(Task brief):
Go through the entries below and pick out every line with "backbone".
--- Information shown ---
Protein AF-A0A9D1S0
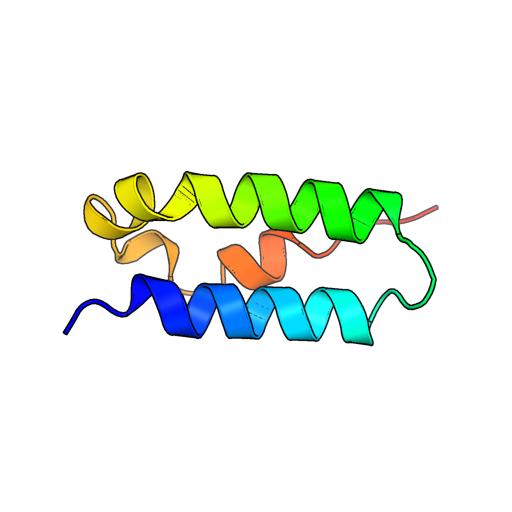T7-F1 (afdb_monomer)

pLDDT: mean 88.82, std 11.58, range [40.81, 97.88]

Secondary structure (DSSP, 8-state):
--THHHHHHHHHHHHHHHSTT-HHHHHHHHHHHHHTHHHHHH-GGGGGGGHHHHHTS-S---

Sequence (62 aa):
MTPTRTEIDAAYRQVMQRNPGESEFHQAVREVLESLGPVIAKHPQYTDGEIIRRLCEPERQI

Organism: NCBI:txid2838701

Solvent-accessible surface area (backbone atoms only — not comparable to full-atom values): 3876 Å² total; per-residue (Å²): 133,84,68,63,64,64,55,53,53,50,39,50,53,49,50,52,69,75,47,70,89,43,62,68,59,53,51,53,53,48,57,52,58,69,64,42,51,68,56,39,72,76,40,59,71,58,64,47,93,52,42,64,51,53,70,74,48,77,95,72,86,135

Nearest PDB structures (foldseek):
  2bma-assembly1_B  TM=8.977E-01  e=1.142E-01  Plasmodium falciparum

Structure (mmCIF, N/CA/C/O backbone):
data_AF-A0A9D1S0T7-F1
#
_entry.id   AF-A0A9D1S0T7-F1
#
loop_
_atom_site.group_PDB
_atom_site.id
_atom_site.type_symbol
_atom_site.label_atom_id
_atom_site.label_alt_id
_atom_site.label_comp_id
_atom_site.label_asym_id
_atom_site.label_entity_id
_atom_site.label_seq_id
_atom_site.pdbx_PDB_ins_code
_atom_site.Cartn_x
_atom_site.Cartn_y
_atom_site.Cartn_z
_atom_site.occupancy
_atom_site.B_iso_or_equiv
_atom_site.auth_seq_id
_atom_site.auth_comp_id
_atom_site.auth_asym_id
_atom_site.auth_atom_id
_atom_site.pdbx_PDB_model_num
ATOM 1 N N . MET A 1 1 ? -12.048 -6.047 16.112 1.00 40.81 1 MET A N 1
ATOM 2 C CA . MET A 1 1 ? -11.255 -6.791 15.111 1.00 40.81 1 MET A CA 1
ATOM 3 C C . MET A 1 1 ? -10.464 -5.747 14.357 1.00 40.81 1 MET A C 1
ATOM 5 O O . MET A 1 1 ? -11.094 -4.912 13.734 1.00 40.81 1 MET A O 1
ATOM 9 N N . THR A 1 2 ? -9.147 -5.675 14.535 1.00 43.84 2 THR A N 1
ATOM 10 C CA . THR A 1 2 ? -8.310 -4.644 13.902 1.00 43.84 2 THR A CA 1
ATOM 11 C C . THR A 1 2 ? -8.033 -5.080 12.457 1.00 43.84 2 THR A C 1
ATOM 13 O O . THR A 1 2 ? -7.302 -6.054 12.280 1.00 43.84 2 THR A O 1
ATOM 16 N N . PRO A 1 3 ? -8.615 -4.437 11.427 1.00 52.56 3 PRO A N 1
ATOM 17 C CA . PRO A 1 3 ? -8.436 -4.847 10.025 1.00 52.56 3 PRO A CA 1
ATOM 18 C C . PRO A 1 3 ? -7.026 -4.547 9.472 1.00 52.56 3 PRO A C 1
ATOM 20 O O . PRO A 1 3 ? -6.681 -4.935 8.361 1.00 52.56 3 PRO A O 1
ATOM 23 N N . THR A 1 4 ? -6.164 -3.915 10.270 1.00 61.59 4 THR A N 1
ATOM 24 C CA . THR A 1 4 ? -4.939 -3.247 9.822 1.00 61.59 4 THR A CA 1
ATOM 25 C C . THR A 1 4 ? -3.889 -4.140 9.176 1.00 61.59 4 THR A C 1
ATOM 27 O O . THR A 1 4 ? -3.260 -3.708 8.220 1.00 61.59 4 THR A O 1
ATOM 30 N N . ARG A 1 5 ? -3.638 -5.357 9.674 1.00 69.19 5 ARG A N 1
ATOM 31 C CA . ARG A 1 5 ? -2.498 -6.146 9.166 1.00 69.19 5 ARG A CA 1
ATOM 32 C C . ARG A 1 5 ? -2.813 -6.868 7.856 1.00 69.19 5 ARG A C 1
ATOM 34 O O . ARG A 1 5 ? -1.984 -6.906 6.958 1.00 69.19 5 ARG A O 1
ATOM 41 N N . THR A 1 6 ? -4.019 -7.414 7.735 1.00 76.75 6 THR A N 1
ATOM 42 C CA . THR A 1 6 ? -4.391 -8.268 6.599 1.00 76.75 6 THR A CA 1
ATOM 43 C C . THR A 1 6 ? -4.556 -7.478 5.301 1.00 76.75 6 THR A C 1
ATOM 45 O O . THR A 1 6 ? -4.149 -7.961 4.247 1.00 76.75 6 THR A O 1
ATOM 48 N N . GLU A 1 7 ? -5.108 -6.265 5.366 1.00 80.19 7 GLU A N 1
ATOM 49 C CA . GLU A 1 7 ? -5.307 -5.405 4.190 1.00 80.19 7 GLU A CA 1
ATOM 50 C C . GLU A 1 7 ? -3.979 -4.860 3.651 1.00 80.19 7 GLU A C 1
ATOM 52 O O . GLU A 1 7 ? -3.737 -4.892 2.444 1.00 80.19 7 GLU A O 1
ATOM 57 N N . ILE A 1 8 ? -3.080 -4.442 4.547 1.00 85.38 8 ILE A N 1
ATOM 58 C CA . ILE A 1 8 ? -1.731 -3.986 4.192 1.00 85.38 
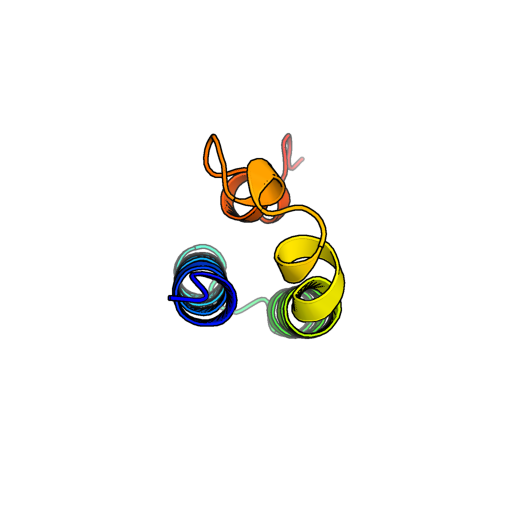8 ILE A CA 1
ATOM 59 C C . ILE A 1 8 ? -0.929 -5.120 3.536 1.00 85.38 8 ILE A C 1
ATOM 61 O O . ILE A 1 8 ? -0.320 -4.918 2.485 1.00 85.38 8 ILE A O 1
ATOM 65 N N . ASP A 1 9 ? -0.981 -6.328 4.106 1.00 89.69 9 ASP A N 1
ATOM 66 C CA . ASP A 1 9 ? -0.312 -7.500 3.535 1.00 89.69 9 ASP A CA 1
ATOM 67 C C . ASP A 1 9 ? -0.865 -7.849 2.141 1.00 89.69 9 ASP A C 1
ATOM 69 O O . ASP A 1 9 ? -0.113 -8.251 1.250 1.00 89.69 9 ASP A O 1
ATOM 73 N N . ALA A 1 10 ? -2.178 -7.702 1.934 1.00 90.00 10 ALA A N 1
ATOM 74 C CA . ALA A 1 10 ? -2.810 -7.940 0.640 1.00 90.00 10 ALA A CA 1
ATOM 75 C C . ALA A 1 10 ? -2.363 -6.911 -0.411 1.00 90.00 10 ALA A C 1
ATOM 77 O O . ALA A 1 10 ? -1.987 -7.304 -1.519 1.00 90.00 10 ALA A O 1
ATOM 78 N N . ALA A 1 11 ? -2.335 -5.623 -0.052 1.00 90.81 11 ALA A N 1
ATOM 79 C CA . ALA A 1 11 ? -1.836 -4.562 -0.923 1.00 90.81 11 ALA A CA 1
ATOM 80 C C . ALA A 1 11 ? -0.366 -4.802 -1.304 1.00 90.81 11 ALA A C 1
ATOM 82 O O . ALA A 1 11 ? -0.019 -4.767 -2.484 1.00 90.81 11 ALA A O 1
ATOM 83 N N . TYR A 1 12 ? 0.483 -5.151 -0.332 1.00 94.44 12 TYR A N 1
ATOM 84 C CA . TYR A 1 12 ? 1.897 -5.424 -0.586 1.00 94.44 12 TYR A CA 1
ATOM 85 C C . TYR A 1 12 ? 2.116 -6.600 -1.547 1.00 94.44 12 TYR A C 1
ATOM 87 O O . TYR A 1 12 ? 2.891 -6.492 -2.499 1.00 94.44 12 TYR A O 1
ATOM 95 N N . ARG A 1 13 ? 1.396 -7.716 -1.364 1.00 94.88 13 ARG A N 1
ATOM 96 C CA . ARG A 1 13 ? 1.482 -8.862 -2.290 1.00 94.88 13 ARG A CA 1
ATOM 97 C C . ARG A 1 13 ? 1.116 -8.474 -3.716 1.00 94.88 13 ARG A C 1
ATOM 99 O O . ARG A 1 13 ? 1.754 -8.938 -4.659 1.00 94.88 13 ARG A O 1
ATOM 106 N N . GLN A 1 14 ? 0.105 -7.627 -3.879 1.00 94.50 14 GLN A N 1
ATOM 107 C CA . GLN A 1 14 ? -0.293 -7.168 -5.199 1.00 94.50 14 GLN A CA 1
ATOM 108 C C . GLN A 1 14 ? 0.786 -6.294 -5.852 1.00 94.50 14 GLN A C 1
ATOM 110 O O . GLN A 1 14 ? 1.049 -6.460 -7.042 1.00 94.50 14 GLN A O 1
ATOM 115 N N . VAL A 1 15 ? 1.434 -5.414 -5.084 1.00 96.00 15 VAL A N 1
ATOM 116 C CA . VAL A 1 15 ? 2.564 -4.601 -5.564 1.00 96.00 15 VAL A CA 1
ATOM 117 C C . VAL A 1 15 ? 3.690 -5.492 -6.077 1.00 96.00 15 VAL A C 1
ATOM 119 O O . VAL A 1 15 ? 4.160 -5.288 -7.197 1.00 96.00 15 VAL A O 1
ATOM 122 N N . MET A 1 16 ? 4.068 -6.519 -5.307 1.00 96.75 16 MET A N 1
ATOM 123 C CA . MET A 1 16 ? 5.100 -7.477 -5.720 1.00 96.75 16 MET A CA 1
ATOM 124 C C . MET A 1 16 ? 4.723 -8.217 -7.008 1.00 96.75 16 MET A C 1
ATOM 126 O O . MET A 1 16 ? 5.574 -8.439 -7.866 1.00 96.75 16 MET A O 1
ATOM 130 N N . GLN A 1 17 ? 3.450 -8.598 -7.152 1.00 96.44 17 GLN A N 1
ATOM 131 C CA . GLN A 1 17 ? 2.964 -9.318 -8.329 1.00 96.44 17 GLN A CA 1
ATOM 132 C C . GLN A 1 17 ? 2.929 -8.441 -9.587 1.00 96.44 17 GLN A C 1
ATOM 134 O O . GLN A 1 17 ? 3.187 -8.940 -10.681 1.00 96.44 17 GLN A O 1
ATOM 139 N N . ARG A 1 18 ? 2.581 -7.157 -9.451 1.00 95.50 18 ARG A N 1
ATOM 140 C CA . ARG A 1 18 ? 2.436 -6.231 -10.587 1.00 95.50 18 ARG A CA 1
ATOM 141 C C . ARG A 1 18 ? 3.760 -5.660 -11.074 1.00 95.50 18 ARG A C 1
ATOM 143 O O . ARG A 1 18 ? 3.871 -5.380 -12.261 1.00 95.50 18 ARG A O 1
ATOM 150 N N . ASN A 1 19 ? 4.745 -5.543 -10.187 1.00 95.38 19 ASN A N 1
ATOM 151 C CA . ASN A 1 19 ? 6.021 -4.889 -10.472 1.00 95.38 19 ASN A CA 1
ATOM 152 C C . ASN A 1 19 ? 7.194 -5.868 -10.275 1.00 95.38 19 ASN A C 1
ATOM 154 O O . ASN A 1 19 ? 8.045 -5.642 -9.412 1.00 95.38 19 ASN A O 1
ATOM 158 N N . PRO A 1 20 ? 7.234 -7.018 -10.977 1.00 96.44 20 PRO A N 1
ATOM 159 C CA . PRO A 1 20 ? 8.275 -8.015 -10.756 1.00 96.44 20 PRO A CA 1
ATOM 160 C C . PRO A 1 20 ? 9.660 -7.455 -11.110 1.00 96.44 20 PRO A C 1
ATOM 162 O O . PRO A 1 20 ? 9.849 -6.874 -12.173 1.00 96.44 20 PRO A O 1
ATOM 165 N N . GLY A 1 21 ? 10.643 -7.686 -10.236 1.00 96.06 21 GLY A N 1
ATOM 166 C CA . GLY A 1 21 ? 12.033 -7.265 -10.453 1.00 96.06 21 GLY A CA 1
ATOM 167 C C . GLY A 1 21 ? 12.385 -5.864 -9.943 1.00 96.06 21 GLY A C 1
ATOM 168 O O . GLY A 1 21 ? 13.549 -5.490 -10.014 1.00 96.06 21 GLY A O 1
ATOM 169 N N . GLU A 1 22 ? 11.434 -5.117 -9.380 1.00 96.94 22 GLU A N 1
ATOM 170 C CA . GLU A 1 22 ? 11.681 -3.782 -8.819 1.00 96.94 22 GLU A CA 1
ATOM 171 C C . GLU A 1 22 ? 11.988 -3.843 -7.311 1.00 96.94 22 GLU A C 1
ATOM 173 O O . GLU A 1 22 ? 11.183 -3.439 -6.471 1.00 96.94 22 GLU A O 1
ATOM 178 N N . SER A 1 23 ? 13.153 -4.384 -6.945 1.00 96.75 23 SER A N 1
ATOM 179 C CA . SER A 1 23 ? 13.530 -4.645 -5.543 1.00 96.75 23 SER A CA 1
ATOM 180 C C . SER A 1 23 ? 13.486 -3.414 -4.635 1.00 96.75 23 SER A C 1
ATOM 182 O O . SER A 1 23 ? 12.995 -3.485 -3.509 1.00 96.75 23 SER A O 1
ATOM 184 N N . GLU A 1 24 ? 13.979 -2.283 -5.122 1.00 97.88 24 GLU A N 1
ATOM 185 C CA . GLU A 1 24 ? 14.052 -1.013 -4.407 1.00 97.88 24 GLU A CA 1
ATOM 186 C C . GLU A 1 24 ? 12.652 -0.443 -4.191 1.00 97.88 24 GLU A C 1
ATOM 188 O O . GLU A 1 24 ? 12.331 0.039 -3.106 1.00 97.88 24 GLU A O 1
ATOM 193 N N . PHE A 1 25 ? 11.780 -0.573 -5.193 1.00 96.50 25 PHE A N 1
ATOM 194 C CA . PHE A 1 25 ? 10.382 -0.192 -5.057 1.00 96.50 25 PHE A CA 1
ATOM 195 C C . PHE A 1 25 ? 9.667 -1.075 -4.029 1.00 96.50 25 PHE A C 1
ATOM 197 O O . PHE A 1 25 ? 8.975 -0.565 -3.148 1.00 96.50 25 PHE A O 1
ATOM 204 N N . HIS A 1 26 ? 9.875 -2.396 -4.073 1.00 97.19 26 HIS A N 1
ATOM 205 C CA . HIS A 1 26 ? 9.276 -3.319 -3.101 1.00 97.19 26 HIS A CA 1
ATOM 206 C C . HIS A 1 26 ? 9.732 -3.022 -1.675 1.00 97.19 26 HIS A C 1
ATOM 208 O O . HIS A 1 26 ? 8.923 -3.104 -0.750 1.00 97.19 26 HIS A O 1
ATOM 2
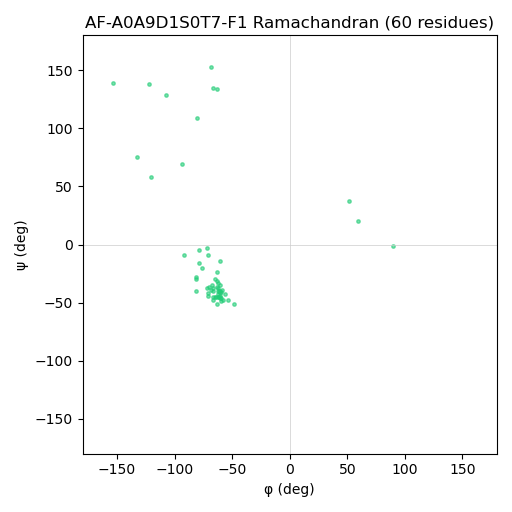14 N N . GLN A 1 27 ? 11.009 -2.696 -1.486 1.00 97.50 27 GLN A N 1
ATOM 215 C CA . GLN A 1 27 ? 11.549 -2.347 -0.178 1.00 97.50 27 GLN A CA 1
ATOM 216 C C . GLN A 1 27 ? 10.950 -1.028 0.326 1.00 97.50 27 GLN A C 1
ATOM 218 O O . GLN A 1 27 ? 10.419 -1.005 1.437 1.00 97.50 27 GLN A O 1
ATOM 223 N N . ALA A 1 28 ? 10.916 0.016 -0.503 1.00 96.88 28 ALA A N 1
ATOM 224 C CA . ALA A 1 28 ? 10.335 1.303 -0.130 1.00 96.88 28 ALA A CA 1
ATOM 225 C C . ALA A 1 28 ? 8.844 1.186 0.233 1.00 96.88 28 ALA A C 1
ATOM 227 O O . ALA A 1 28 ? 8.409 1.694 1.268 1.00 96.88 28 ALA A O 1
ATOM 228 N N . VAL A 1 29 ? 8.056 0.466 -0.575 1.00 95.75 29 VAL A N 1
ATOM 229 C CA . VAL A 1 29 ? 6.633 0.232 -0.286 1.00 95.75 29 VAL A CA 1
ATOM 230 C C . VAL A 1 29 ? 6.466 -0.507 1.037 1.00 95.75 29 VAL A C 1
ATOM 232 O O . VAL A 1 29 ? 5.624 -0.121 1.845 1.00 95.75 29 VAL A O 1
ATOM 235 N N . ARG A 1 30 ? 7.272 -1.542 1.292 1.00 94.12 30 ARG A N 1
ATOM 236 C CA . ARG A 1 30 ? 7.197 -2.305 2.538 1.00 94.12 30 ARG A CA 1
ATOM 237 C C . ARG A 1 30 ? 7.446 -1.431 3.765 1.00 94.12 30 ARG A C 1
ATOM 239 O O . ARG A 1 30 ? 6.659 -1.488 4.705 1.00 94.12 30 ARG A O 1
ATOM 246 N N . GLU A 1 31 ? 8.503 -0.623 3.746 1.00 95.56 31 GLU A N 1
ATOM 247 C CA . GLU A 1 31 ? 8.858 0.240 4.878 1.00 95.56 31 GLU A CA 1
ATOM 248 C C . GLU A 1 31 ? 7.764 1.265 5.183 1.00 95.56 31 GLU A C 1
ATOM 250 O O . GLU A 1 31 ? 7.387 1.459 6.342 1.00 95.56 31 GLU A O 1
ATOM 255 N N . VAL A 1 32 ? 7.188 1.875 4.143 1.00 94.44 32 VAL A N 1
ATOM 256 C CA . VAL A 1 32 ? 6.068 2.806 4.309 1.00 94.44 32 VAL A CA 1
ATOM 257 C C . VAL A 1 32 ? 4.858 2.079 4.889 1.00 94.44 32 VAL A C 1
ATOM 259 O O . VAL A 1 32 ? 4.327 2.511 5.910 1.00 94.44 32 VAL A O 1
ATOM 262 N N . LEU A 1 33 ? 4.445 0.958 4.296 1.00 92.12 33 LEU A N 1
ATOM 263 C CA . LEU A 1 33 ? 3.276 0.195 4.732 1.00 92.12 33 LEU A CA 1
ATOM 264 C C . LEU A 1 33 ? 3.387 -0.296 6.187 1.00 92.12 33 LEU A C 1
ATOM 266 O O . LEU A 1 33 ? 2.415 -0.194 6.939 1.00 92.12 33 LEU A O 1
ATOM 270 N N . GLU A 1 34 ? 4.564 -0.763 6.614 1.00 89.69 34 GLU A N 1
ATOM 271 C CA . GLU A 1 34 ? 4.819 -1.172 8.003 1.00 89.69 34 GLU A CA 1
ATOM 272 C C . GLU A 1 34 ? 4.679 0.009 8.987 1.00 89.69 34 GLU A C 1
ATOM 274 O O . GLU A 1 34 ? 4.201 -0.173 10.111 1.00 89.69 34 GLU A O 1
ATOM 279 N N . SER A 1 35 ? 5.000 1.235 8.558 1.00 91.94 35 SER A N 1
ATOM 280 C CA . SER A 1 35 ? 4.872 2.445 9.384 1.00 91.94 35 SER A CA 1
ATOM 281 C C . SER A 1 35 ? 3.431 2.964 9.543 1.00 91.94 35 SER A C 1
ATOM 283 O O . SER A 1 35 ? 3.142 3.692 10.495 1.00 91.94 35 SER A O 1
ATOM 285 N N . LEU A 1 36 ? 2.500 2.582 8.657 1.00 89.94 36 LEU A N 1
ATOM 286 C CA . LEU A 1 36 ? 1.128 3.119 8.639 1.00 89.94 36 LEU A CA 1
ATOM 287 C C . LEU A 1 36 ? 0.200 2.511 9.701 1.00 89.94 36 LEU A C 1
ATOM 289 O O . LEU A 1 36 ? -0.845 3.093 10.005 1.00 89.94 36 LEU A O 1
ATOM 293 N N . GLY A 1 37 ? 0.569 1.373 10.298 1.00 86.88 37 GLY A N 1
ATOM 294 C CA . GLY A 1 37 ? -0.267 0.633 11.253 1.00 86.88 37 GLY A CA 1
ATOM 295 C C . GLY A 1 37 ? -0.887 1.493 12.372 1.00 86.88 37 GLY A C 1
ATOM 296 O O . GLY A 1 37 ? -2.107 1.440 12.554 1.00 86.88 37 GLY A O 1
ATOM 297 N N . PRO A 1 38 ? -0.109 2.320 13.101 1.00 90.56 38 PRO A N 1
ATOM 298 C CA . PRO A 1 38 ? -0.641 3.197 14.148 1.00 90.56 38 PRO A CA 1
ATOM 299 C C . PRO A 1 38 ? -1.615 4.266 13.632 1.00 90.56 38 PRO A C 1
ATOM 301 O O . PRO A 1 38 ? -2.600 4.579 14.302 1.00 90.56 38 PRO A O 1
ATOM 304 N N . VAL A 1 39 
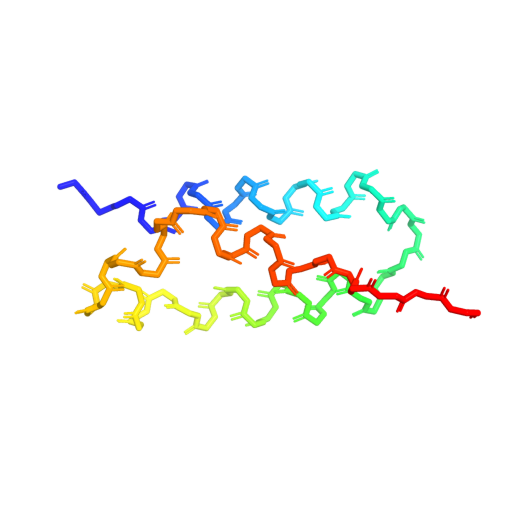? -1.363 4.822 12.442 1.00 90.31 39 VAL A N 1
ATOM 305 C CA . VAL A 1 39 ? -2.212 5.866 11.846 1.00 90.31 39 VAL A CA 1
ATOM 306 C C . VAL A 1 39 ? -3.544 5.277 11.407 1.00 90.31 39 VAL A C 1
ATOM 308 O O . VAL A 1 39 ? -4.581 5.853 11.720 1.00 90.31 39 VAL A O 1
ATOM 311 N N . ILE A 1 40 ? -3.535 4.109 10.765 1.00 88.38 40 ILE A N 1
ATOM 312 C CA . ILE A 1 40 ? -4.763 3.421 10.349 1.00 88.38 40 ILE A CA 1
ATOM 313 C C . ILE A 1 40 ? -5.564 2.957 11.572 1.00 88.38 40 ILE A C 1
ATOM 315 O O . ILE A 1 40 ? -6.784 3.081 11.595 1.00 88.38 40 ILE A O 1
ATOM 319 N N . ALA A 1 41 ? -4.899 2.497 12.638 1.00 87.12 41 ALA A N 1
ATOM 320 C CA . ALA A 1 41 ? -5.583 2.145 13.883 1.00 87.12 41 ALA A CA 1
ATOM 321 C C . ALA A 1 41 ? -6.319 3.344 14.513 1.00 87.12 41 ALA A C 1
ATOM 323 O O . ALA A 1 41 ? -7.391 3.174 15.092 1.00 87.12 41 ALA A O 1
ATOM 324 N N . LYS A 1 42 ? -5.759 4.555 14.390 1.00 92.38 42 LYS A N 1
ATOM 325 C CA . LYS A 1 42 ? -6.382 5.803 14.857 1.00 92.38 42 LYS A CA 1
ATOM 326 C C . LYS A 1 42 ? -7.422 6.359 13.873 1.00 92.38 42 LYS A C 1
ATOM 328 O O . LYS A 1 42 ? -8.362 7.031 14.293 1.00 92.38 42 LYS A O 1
---
(Your response):
Solvent-accessible surface area (backbone atoms only — not comparable to full-atom values): 3876 Å² total; per-residue (Å²): 133,84,68,63,64,64,55,53,53,50,39,50,53,49,50,52,69,75,47,70,89,43,62,68,59,53,51,53,53,48,57,52,58,69,64,42,51,68,56,39,72,76,40,59,71,58,64,47,93,52,42,64,51,53,70,74,48,77,95,72,86,135
Structure (mmCIF, N/CA/C/O backbone):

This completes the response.